Stored records:
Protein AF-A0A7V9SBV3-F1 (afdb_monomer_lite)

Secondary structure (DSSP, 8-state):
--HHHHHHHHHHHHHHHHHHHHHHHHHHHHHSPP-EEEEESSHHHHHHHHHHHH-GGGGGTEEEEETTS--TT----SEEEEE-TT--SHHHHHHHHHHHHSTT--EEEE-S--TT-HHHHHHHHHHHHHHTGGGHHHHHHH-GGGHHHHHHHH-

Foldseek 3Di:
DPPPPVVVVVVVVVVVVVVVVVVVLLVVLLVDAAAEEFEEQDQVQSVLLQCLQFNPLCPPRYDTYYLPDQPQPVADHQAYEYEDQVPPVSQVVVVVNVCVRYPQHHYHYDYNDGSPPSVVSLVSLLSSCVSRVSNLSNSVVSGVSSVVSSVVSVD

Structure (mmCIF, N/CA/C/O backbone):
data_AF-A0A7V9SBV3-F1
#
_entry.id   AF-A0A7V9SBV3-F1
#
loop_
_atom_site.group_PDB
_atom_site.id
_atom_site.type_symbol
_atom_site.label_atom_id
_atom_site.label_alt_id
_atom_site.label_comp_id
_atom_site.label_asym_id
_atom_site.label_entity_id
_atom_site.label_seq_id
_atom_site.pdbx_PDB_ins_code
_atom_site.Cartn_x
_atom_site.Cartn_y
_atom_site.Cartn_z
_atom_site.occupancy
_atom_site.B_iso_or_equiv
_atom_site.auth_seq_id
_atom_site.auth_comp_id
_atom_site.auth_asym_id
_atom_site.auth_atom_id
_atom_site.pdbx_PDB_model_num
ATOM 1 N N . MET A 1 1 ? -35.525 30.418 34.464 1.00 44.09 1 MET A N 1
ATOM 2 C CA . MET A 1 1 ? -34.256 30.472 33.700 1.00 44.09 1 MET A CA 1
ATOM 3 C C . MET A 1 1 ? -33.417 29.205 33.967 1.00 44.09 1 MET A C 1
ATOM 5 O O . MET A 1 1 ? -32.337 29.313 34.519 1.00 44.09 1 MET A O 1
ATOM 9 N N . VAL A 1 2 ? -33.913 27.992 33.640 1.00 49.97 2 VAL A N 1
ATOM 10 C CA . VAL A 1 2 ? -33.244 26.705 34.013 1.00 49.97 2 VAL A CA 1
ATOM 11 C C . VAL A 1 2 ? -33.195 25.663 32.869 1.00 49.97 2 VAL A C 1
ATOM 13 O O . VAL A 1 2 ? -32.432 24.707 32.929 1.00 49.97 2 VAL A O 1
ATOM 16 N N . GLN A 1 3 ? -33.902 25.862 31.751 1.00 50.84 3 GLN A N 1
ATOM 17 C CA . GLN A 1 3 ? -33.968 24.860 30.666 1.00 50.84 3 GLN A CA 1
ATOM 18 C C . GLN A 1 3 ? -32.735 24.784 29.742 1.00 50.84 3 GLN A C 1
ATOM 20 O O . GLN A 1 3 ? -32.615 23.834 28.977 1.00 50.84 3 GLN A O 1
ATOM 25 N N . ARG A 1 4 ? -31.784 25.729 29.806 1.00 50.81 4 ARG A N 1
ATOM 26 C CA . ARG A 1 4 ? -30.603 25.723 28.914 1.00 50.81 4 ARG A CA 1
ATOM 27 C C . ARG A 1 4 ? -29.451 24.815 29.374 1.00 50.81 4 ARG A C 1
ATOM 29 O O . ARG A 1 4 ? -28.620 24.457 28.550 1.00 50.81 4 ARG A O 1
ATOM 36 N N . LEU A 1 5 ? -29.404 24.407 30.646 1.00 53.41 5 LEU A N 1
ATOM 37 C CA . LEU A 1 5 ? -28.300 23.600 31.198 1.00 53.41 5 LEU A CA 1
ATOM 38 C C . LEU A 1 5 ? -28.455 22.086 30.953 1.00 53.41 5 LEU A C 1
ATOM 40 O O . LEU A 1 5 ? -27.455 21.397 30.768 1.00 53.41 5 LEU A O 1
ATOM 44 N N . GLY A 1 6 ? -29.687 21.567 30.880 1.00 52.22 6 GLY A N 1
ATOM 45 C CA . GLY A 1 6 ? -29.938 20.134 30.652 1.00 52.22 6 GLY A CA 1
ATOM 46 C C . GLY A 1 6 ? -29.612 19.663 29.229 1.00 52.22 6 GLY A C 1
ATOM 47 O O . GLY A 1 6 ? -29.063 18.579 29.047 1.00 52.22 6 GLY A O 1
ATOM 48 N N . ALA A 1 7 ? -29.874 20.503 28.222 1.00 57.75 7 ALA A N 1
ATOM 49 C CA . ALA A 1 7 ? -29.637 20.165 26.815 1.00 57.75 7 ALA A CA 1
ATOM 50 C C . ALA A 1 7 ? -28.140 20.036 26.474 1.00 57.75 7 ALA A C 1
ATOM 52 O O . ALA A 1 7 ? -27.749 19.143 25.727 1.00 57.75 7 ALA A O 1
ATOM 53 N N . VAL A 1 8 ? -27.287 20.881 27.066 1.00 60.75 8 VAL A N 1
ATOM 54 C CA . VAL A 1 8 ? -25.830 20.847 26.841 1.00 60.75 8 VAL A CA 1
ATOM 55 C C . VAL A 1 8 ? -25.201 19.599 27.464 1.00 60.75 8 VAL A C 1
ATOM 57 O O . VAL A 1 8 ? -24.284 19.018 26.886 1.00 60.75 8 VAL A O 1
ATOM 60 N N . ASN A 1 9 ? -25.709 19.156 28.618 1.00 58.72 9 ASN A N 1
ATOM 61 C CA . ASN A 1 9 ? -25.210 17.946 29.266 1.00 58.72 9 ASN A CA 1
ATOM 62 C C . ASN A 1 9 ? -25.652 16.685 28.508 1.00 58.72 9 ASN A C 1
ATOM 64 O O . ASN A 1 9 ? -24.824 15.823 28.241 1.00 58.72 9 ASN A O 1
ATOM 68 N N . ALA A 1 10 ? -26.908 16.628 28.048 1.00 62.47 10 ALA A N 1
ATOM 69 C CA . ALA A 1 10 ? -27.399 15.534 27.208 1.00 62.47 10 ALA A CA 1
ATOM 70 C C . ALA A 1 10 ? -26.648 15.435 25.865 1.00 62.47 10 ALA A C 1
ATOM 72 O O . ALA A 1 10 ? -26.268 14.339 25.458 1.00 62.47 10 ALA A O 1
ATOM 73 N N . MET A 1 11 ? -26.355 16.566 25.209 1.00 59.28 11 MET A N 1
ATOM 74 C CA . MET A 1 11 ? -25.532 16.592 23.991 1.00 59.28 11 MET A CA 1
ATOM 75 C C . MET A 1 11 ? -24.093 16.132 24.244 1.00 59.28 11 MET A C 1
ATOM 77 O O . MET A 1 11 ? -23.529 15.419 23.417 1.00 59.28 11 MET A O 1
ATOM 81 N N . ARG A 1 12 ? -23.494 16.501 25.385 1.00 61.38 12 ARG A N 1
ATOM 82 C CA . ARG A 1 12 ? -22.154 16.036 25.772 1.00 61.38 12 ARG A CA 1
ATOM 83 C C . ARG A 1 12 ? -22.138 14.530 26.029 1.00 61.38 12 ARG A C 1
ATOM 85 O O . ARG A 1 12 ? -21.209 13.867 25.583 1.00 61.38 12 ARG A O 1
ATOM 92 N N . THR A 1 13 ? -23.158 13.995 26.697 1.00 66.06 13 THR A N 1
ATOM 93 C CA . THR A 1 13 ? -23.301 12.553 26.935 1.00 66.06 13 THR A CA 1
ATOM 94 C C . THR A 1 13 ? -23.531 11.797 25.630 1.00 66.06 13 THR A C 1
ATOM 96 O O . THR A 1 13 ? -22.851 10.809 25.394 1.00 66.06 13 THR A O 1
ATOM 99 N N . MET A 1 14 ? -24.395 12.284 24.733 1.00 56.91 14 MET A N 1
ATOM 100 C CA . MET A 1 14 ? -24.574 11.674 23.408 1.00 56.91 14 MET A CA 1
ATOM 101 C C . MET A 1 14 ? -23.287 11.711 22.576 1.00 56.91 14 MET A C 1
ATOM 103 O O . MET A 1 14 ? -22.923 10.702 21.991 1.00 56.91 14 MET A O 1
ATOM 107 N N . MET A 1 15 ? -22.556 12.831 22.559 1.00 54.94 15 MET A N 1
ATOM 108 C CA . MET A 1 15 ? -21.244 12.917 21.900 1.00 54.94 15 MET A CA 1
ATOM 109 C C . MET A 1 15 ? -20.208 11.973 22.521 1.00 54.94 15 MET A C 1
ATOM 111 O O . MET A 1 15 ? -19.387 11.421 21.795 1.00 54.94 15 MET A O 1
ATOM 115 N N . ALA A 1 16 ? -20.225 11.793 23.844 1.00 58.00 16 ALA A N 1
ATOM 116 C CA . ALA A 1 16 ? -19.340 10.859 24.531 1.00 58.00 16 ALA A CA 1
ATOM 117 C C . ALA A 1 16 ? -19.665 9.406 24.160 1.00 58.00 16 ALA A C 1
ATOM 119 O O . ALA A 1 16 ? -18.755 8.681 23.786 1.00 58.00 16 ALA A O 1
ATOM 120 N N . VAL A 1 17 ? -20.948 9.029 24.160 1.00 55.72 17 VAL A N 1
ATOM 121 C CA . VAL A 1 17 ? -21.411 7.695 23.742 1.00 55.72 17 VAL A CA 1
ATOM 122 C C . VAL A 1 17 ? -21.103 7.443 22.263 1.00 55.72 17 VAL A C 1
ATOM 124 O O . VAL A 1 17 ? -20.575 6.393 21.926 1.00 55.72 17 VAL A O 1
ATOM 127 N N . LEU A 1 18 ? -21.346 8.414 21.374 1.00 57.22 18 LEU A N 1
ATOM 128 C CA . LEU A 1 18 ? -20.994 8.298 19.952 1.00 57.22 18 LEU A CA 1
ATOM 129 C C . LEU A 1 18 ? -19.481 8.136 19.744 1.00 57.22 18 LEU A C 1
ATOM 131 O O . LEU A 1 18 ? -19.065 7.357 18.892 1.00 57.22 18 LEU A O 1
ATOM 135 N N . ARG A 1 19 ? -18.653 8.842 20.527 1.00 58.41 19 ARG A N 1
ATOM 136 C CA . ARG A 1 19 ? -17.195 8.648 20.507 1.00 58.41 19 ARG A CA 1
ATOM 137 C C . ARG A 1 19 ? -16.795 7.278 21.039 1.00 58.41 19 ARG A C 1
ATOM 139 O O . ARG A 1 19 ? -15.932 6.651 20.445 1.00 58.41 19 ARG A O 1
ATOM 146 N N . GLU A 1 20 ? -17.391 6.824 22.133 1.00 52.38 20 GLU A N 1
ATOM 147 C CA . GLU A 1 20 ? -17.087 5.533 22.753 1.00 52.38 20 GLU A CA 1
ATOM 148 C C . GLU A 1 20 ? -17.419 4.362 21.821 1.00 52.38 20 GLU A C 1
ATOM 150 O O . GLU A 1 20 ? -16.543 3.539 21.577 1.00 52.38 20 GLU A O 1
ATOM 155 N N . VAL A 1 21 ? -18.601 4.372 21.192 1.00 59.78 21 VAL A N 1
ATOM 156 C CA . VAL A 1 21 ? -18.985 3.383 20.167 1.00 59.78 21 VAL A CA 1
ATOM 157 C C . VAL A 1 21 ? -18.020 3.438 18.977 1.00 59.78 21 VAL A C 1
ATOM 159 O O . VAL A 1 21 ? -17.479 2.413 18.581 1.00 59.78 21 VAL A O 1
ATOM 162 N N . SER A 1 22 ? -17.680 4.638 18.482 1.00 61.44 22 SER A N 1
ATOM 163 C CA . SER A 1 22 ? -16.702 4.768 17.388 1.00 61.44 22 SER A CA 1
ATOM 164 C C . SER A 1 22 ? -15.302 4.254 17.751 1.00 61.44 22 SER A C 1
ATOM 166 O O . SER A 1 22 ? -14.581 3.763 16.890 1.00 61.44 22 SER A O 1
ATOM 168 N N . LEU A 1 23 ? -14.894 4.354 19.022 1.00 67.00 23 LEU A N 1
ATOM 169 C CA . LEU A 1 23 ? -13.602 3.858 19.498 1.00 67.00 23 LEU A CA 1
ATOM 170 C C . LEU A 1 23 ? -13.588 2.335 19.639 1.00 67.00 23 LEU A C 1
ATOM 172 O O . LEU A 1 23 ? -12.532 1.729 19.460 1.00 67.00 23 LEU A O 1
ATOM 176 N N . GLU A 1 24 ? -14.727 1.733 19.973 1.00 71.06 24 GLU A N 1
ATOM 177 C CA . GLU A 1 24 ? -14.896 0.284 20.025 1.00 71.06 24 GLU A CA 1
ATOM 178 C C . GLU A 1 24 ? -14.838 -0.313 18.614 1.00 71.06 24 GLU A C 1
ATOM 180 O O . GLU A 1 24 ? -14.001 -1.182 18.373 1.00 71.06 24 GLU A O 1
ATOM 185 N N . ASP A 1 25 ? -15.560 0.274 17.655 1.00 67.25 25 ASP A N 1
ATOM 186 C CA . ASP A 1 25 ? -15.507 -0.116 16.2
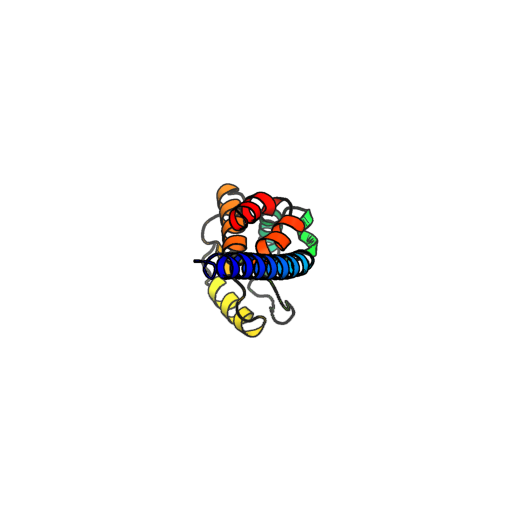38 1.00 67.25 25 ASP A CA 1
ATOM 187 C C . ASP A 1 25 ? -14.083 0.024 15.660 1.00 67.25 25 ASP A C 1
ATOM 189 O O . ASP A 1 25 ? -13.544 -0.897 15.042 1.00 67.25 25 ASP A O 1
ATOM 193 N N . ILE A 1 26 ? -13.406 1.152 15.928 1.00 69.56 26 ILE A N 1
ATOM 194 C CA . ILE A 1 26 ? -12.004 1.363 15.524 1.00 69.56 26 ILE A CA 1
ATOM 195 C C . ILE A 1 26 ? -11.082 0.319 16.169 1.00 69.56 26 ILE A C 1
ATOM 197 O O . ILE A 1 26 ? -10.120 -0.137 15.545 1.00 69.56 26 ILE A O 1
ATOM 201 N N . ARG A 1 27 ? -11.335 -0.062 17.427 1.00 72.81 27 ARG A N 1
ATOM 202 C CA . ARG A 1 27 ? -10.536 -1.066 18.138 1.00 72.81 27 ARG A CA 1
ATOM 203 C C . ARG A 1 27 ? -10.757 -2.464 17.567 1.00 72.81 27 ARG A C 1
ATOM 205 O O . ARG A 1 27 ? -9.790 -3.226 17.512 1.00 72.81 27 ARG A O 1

# TO DO
The entries above hold the needed span. Transcribe exactly the lines from the one with "ATOM 194 C CA" to the one with "ATOM 202 C CA", both included.

# EXERCISE ANSWER
ATOM 194 C CA . ILE A 1 26 ? -12.004 1.363 15.524 1.00 69.56 26 ILE A CA 1
ATOM 195 C C . ILE A 1 26 ? -11.082 0.319 16.169 1.00 69.56 26 ILE A C 1
ATOM 197 O O . ILE A 1 26 ? -10.120 -0.137 15.545 1.00 69.56 26 ILE A O 1
ATOM 201 N N . ARG A 1 27 ? -11.335 -0.062 17.427 1.00 72.81 27 ARG A N 1
ATOM 202 C CA . ARG A 1 27 ? -10.536 -1.066 18.138 1.00 72.81 27 ARG A CA 1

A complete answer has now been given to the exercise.